- _AVAILABLE DATA_:
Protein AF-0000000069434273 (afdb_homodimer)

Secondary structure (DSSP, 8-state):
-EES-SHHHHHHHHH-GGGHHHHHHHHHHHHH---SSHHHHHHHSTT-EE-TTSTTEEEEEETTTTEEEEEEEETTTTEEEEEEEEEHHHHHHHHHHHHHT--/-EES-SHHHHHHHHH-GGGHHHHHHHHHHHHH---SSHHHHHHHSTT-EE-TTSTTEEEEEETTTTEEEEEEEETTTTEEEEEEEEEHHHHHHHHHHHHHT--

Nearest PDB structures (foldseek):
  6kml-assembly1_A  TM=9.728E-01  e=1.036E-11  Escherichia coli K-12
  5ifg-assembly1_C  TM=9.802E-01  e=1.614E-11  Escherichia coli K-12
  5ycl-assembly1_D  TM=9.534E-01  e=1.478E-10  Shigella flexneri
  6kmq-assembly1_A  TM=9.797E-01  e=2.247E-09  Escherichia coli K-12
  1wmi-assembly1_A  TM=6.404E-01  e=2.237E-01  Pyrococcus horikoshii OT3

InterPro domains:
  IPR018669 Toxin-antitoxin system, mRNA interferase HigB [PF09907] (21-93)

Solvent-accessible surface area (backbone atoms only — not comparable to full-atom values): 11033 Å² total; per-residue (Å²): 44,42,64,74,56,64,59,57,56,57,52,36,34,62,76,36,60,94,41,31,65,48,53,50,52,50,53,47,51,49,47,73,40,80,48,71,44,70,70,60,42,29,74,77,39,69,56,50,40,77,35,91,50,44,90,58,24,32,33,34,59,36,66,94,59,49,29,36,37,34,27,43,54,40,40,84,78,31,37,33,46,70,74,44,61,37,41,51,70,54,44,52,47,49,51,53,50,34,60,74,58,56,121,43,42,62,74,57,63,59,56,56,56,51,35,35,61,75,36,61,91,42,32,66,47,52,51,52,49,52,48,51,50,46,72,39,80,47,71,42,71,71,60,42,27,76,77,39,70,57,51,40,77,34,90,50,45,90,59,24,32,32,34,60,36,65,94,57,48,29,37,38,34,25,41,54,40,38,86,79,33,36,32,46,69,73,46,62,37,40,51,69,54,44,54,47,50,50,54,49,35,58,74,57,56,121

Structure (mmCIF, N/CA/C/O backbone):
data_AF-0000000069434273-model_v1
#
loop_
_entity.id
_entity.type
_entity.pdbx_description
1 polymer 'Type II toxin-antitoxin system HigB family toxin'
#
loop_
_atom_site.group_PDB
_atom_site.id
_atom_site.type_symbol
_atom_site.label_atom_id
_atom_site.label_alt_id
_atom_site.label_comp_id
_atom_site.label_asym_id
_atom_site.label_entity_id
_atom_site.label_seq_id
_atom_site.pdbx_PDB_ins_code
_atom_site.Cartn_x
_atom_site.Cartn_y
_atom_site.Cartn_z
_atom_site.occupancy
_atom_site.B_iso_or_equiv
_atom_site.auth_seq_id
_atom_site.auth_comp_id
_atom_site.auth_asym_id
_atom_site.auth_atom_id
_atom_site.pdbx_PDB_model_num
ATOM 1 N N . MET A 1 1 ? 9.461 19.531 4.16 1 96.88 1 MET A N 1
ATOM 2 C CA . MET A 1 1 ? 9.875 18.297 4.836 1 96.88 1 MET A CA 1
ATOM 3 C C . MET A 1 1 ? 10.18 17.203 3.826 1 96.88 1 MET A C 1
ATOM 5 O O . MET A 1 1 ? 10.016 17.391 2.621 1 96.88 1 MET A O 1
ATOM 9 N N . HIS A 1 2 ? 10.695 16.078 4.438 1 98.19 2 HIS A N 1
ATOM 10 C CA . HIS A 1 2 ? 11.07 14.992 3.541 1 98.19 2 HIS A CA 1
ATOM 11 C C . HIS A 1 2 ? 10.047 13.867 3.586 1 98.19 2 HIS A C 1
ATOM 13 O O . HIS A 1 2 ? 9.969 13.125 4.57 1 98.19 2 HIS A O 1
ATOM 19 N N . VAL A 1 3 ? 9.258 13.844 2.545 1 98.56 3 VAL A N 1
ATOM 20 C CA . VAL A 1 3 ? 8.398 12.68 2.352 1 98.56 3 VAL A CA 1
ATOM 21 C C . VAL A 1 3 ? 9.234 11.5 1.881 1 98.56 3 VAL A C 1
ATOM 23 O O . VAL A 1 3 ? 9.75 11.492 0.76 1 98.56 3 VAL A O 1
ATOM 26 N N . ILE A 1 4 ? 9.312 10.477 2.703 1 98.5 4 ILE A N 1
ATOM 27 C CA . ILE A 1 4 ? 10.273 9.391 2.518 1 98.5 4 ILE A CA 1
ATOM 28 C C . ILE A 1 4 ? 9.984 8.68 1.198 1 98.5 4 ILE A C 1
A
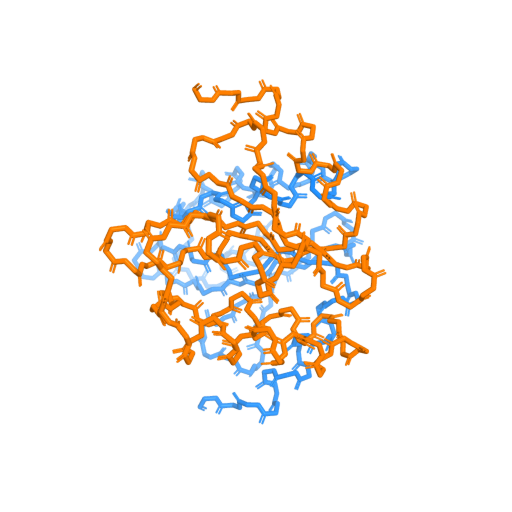TOM 30 O O . ILE A 1 4 ? 10.914 8.289 0.484 1 98.5 4 ILE A O 1
ATOM 34 N N . SER A 1 5 ? 8.789 8.406 0.896 1 97.25 5 SER A N 1
ATOM 35 C CA . SER A 1 5 ? 8.391 7.773 -0.359 1 97.25 5 SER A CA 1
ATOM 36 C C . SER A 1 5 ? 7.141 8.422 -0.937 1 97.25 5 SER A C 1
ATOM 38 O O . SER A 1 5 ? 6.148 8.609 -0.227 1 97.25 5 SER A O 1
ATOM 40 N N . ARG A 1 6 ? 7.223 8.75 -2.266 1 97.06 6 ARG A N 1
ATOM 41 C CA . ARG A 1 6 ? 6.062 9.312 -2.939 1 97.06 6 ARG A CA 1
ATOM 42 C C . ARG A 1 6 ? 5.125 8.219 -3.439 1 97.06 6 ARG A C 1
ATOM 44 O O . ARG A 1 6 ? 4.047 8.508 -3.963 1 97.06 6 ARG A O 1
ATOM 51 N N . LYS A 1 7 ? 5.445 6.996 -3.193 1 94.38 7 LYS A N 1
ATOM 52 C CA . LYS A 1 7 ? 4.691 5.867 -3.73 1 94.38 7 LYS A CA 1
ATOM 53 C C . LYS A 1 7 ? 3.236 5.906 -3.27 1 94.38 7 LYS A C 1
ATOM 55 O O . LYS A 1 7 ? 2.318 5.777 -4.082 1 94.38 7 LYS A O 1
ATOM 60 N N . PRO A 1 8 ? 2.969 6.223 -2.014 1 97.31 8 PRO A N 1
ATOM 61 C CA . PRO A 1 8 ? 1.561 6.266 -1.612 1 97.31 8 PRO A CA 1
ATOM 62 C C . PRO A 1 8 ? 0.775 7.359 -2.336 1 97.31 8 PRO A C 1
ATOM 64 O O . PRO A 1 8 ? -0.394 7.16 -2.676 1 97.31 8 PRO A O 1
ATOM 67 N N . PHE A 1 9 ? 1.412 8.461 -2.637 1 98.19 9 PHE A N 1
ATOM 68 C CA . PHE A 1 9 ? 0.746 9.531 -3.369 1 98.19 9 PHE A CA 1
ATOM 69 C C . PHE A 1 9 ? 0.498 9.125 -4.816 1 98.19 9 PHE A C 1
ATOM 71 O O . PHE A 1 9 ? -0.604 9.305 -5.34 1 98.19 9 PHE A O 1
ATOM 78 N N . ASN A 1 10 ? 1.508 8.562 -5.406 1 95.31 10 ASN A N 1
ATOM 79 C CA . ASN A 1 10 ? 1.365 8.133 -6.793 1 95.31 10 ASN A CA 1
ATOM 80 C C . ASN A 1 10 ? 0.253 7.098 -6.945 1 95.31 10 ASN A C 1
ATOM 82 O O . ASN A 1 10 ? -0.564 7.191 -7.863 1 95.31 10 ASN A O 1
ATOM 86 N N . GLU A 1 11 ? 0.204 6.16 -6.039 1 95.62 11 GLU A N 1
ATOM 87 C CA . GLU A 1 11 ? -0.829 5.133 -6.07 1 95.62 11 GLU A CA 1
ATOM 88 C C . GLU A 1 11 ? -2.209 5.727 -5.812 1 95.62 11 GLU A C 1
ATOM 90 O O . GLU A 1 11 ? -3.184 5.363 -6.477 1 95.62 11 GLU A O 1
ATOM 95 N N . ALA A 1 12 ? -2.295 6.621 -4.891 1 97.38 12 ALA A N 1
ATOM 96 C CA . ALA A 1 12 ? -3.578 7.254 -4.594 1 97.38 12 ALA A CA 1
ATOM 97 C C . ALA A 1 12 ? -4.09 8.047 -5.793 1 97.38 12 ALA A C 1
ATOM 99 O O . ALA A 1 12 ? -5.281 8.016 -6.105 1 97.38 12 ALA A O 1
ATOM 100 N N . MET A 1 13 ? -3.193 8.758 -6.441 1 97.06 13 MET A N 1
ATOM 101 C CA . MET A 1 13 ? -3.598 9.555 -7.598 1 97.06 13 MET A CA 1
ATOM 102 C C . MET A 1 13 ? -4.121 8.656 -8.719 1 97.06 13 MET A C 1
ATOM 104 O O . MET A 1 13 ? -5.031 9.047 -9.453 1 97.06 13 MET A O 1
ATOM 108 N N . LEU A 1 14 ? -3.551 7.496 -8.781 1 95.12 14 LEU A N 1
ATOM 109 C CA . LEU A 1 14 ? -4.016 6.52 -9.758 1 95.12 14 LEU A CA 1
ATOM 110 C C . LEU A 1 14 ? -5.387 5.977 -9.375 1 95.12 14 LEU A C 1
ATOM 112 O O . LEU A 1 14 ? -6.277 5.867 -10.227 1 95.12 14 LEU A O 1
ATOM 116 N N . MET A 1 15 ? -5.605 5.68 -8.133 1 94.69 15 MET A N 1
ATOM 117 C CA . MET A 1 15 ? -6.824 5.051 -7.641 1 94.69 15 MET A CA 1
ATOM 118 C C . MET A 1 15 ? -7.965 6.059 -7.566 1 94
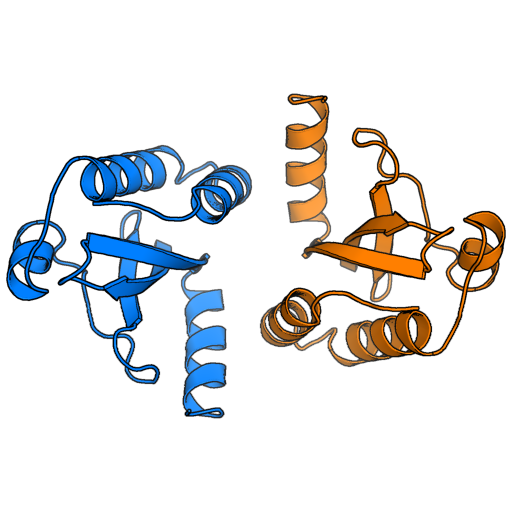.69 15 MET A C 1
ATOM 120 O O . MET A 1 15 ? -9.125 5.707 -7.773 1 94.69 15 MET A O 1
ATOM 124 N N . TYR A 1 16 ? -7.551 7.312 -7.285 1 95.75 16 TYR A N 1
ATOM 125 C CA . TYR A 1 16 ? -8.539 8.375 -7.113 1 95.75 16 TYR A CA 1
ATOM 126 C C . TYR A 1 16 ? -8.25 9.547 -8.039 1 95.75 16 TYR A C 1
ATOM 128 O O . TYR A 1 16 ? -7.969 10.656 -7.578 1 95.75 16 TYR A O 1
ATOM 136 N N . PRO A 1 17 ? -8.5 9.344 -9.297 1 94.81 17 PRO A N 1
ATOM 137 C CA . PRO A 1 17 ? -8.117 10.367 -10.273 1 94.81 17 PRO A CA 1
ATOM 138 C C . PRO A 1 17 ? -8.859 11.688 -10.062 1 94.81 17 PRO A C 1
ATOM 140 O O . PRO A 1 17 ? -8.32 12.758 -10.352 1 94.81 17 PRO A O 1
ATOM 143 N N . ASN A 1 18 ? -10.023 11.594 -9.484 1 96 18 ASN A N 1
ATOM 144 C CA . ASN A 1 18 ? -10.805 12.797 -9.242 1 96 18 ASN A CA 1
ATOM 145 C C . ASN A 1 18 ? -10.195 13.641 -8.125 1 96 18 ASN A C 1
ATOM 147 O O . ASN A 1 18 ? -10.57 14.805 -7.938 1 96 18 ASN A O 1
ATOM 151 N N . HIS A 1 19 ? -9.227 13.086 -7.441 1 97.62 19 HIS A N 1
ATOM 152 C CA . HIS A 1 19 ? -8.633 13.789 -6.309 1 97.62 19 HIS A CA 1
ATOM 153 C C . HIS A 1 19 ? -7.16 14.086 -6.559 1 97.62 19 HIS A C 1
ATOM 155 O O . HIS A 1 19 ? -6.418 14.406 -5.629 1 97.62 19 HIS A O 1
ATOM 161 N N . GLU A 1 20 ? -6.777 13.961 -7.777 1 97.44 20 GLU A N 1
ATOM 162 C CA . GLU A 1 20 ? -5.367 14.086 -8.125 1 97.44 20 GLU A CA 1
ATOM 163 C C . GLU A 1 20 ? -4.828 15.469 -7.77 1 97.44 20 GLU A C 1
ATOM 165 O O . GLU A 1 20 ? -3.742 15.594 -7.199 1 97.44 20 GLU A O 1
ATOM 170 N N . LEU A 1 21 ? -5.539 16.5 -8.062 1 97.69 21 LEU A N 1
ATOM 171 C CA . LEU A 1 21 ? -5.086 17.859 -7.801 1 97.69 21 LEU A CA 1
ATOM 172 C C . LEU A 1 21 ? -4.906 18.094 -6.305 1 97.69 21 LEU A C 1
ATOM 174 O O . LEU A 1 21 ? -3.881 18.641 -5.875 1 97.69 21 LEU A O 1
ATOM 178 N N . ALA A 1 22 ? -5.867 17.688 -5.527 1 98.06 22 ALA A N 1
ATOM 179 C CA . ALA A 1 22 ? -5.797 17.859 -4.078 1 98.06 22 ALA A CA 1
ATOM 180 C C . ALA A 1 22 ? -4.609 17.109 -3.492 1 98.06 22 ALA A C 1
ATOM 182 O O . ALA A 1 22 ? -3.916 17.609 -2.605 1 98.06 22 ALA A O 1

- _EXERCISE_: Give back exactly the lines above from the one with "ATOM 118 C C" through the one with "ATOM 128 O O", both included. Pictures don't belong in the copy.

- _RESPONSE TO THE TASK_:
ATOM 118 C C . MET A 1 15 ? -7.965 6.059 -7.566 1 94
.69 15 MET A C 1
ATOM 120 O O . MET A 1 15 ? -9.125 5.707 -7.773 1 94.69 15 MET A O 1
ATOM 124 N N . TYR A 1 16 ? -7.551 7.312 -7.285 1 95.75 16 TYR A N 1
ATOM 125 C CA . TYR A 1 16 ? -8.539 8.375 -7.113 1 95.75 16 TYR A CA 1
ATOM 126 C C . TYR A 1 16 ? -8.25 9.547 -8.039 1 95.75 16 TYR A C 1
ATOM 128 O O . TYR A 1 16 ? -7.969 10.656 -7.578 1 95.75 16 TYR A O 1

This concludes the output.